The SPCA should go after this film
While Superman was on hiatus Robert Shayne who played Inspector Henderson got roped into doing this combination ripoff from Dr. Jekyll And Mr. Hyde and The Invisible Man. Shayne's out doing some nasty experiments on cats among other things including himself. He's developed a serum that has the subjects revert to the primeval. Little house cats turn into sabre tooth tigers and pretty lame ones at that. And Shayne when he injects himself goes all Hyde.
What was Shayne thinking when he signed on for this? Or players like Richard Crane, Beverly Garland, William Fawcett and others. Shayne overacts outrageously to cover up how bad this is.
The SPCA should have gone after this film for cruelty to animals as well as the critics. One stinkerooney with an ending totally ripped off from Claude Rains and The Invisible Man.
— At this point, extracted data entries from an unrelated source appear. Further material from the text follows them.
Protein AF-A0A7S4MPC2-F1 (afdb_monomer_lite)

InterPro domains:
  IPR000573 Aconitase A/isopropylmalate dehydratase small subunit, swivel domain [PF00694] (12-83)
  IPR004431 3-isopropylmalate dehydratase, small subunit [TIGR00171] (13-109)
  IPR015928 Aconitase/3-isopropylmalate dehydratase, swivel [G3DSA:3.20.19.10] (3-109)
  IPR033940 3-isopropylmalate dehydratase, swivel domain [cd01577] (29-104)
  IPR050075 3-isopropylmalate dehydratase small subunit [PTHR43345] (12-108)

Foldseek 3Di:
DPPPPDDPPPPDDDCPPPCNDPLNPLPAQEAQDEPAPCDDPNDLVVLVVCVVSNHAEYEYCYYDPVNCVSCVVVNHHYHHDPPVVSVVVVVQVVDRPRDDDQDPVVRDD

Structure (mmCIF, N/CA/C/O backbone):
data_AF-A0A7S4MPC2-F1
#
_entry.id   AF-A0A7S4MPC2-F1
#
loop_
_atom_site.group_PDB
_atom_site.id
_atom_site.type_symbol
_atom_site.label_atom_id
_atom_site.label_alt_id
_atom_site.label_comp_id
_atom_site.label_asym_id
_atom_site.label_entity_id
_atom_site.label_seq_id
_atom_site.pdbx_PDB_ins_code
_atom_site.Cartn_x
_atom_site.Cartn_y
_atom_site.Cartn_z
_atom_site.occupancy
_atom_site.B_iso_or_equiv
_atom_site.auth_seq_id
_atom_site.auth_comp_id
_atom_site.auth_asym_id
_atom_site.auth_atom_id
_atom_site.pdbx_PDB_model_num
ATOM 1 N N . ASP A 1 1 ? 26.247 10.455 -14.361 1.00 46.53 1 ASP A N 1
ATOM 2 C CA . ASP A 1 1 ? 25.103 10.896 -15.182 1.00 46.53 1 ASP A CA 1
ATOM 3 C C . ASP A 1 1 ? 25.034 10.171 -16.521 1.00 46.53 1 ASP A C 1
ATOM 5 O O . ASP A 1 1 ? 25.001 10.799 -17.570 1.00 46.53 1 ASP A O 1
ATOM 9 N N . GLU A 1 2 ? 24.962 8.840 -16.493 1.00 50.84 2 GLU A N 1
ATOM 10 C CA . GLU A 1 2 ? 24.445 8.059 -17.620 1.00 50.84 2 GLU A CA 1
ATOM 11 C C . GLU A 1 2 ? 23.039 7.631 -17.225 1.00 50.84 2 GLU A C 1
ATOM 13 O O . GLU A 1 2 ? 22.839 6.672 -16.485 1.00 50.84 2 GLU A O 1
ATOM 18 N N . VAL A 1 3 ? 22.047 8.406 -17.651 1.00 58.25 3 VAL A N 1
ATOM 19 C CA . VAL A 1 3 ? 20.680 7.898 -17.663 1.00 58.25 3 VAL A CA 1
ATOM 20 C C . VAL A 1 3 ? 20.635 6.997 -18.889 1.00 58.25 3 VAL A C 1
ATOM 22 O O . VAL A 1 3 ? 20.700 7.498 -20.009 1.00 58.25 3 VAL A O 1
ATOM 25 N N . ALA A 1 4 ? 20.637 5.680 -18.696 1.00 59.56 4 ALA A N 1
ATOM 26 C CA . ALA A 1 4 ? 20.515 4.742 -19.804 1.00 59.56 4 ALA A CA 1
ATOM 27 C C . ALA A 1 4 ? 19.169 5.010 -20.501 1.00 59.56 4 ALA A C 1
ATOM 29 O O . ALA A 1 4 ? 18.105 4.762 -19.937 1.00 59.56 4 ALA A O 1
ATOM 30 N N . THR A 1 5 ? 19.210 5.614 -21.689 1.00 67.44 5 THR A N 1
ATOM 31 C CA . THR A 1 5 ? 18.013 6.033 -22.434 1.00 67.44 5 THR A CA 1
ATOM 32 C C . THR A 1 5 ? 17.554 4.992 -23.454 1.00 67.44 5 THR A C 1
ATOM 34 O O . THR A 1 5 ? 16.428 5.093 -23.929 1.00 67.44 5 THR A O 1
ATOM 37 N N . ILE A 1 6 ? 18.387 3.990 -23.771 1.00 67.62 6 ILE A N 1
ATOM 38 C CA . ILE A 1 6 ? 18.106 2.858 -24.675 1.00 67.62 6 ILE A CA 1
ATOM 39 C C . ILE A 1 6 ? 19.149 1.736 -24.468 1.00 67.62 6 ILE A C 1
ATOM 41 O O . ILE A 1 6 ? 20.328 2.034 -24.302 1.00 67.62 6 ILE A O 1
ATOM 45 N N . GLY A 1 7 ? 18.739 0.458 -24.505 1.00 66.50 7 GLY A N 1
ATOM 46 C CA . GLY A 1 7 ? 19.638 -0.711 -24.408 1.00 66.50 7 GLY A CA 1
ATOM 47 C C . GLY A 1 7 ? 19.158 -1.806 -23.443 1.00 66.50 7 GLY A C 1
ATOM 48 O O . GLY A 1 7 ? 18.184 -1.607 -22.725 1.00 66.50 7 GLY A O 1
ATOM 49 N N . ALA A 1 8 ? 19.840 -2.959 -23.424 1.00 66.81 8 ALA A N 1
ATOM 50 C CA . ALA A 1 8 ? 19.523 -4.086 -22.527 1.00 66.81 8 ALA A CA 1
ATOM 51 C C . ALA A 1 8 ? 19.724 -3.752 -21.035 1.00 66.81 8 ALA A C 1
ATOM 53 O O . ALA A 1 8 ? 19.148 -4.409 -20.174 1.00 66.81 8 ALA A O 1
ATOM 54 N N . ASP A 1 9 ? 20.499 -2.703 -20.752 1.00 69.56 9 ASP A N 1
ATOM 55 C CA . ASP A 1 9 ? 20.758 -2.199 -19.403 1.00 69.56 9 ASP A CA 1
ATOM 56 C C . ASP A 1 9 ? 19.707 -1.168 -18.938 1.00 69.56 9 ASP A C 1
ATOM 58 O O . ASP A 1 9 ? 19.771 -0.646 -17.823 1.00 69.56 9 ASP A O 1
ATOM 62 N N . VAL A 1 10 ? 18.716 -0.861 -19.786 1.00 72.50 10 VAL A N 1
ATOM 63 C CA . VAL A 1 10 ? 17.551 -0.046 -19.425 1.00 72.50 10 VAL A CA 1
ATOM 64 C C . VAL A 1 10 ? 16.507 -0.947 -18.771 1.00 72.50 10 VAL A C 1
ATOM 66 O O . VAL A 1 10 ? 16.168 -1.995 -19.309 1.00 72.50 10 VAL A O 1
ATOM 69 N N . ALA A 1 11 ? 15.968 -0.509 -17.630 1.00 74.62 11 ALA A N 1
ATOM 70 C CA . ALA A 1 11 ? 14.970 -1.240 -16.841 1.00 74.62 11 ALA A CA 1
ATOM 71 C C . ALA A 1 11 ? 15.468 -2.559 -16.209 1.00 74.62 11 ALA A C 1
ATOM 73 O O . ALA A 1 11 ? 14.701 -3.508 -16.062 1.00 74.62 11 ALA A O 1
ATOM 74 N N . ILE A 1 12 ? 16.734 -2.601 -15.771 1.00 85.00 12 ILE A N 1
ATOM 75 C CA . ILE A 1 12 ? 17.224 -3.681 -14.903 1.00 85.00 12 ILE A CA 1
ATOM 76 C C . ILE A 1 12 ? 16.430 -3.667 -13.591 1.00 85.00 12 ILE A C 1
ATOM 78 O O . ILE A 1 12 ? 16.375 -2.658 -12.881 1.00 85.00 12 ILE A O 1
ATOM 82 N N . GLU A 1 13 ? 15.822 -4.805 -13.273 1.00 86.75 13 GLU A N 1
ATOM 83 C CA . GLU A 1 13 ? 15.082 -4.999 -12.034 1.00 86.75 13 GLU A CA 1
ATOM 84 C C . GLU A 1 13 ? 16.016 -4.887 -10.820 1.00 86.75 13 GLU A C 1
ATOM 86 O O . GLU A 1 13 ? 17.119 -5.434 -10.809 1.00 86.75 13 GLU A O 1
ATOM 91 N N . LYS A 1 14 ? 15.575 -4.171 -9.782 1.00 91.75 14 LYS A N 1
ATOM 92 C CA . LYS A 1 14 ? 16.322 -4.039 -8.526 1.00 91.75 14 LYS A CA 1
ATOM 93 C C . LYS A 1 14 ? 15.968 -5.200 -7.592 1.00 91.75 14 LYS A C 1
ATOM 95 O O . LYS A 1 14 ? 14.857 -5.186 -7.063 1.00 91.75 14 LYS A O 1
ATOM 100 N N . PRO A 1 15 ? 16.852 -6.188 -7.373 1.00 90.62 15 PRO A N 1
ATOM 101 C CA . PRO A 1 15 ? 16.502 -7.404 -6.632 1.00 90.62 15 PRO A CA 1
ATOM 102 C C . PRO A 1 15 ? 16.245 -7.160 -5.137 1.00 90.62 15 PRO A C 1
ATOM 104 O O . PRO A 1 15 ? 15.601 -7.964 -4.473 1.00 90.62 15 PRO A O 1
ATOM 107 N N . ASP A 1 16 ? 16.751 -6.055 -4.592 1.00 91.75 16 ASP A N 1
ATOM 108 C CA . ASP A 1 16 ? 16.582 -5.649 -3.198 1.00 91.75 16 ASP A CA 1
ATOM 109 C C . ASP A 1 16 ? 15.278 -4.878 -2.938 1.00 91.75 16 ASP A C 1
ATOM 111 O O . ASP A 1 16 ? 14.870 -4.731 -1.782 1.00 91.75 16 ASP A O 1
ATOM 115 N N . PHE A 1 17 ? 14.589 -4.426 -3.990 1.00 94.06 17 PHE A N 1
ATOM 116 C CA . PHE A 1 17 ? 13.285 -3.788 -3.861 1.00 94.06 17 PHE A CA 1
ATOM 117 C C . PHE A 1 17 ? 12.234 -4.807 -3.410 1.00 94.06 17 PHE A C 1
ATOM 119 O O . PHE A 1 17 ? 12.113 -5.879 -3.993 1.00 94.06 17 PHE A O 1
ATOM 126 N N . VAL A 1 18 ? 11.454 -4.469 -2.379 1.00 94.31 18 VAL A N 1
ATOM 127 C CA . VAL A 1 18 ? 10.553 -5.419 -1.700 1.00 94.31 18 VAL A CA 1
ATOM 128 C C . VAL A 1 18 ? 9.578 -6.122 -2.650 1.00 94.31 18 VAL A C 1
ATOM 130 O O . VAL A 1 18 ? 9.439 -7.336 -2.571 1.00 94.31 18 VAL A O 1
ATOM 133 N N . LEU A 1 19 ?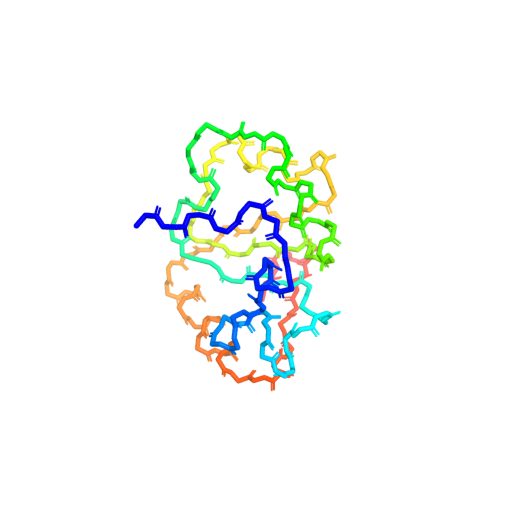 8.994 -5.406 -3.616 1.00 94.38 19 LEU A N 1
ATOM 134 C CA . LEU A 1 19 ? 8.048 -5.989 -4.579 1.00 94.38 19 LEU A CA 1
ATOM 135 C C . LEU A 1 19 ? 8.716 -6.831 -5.677 1.00 94.38 19 LEU A C 1
ATOM 137 O O . LEU A 1 19 ? 8.014 -7.438 -6.474 1.00 94.38 19 LEU A O 1
ATOM 141 N N . ASN A 1 20 ? 10.047 -6.892 -5.716 1.00 94.69 20 ASN A N 1
ATOM 142 C CA . ASN A 1 20 ? 10.800 -7.771 -6.612 1.00 94.69 20 ASN A CA 1
ATOM 143 C C . ASN A 1 20 ? 11.279 -9.049 -5.901 1.00 94.69 20 ASN A C 1
ATOM 145 O O . ASN A 1 20 ? 11.793 -9.963 -6.547 1.00 94.69 20 ASN A O 1
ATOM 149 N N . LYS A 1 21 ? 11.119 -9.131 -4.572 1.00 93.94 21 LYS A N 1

So stupid, a caveman would hate it...
A rip off of "Dr. Jekyll and Mr. Hyde", this takes a lot of patience to tolerate Household cats become giant beasts and a moody scientist turns into a prehistoric man, growing more facial hair than the wolf-man. His friends and family suspect that something is up but let him be. When people start being attacked he feigns sympathy. Of course, where there is caveman, there must be cave-woman and that is where the film dissolve s into absolute silliness. Shots of big jungle cats passing as prehistoric cats fools nobody. As the truth of what is going on is revealed, the film moves into melodramatic drivel that seemed more appropriate for the decade before when Lon Chaney Jr. was making films like this by the dozen.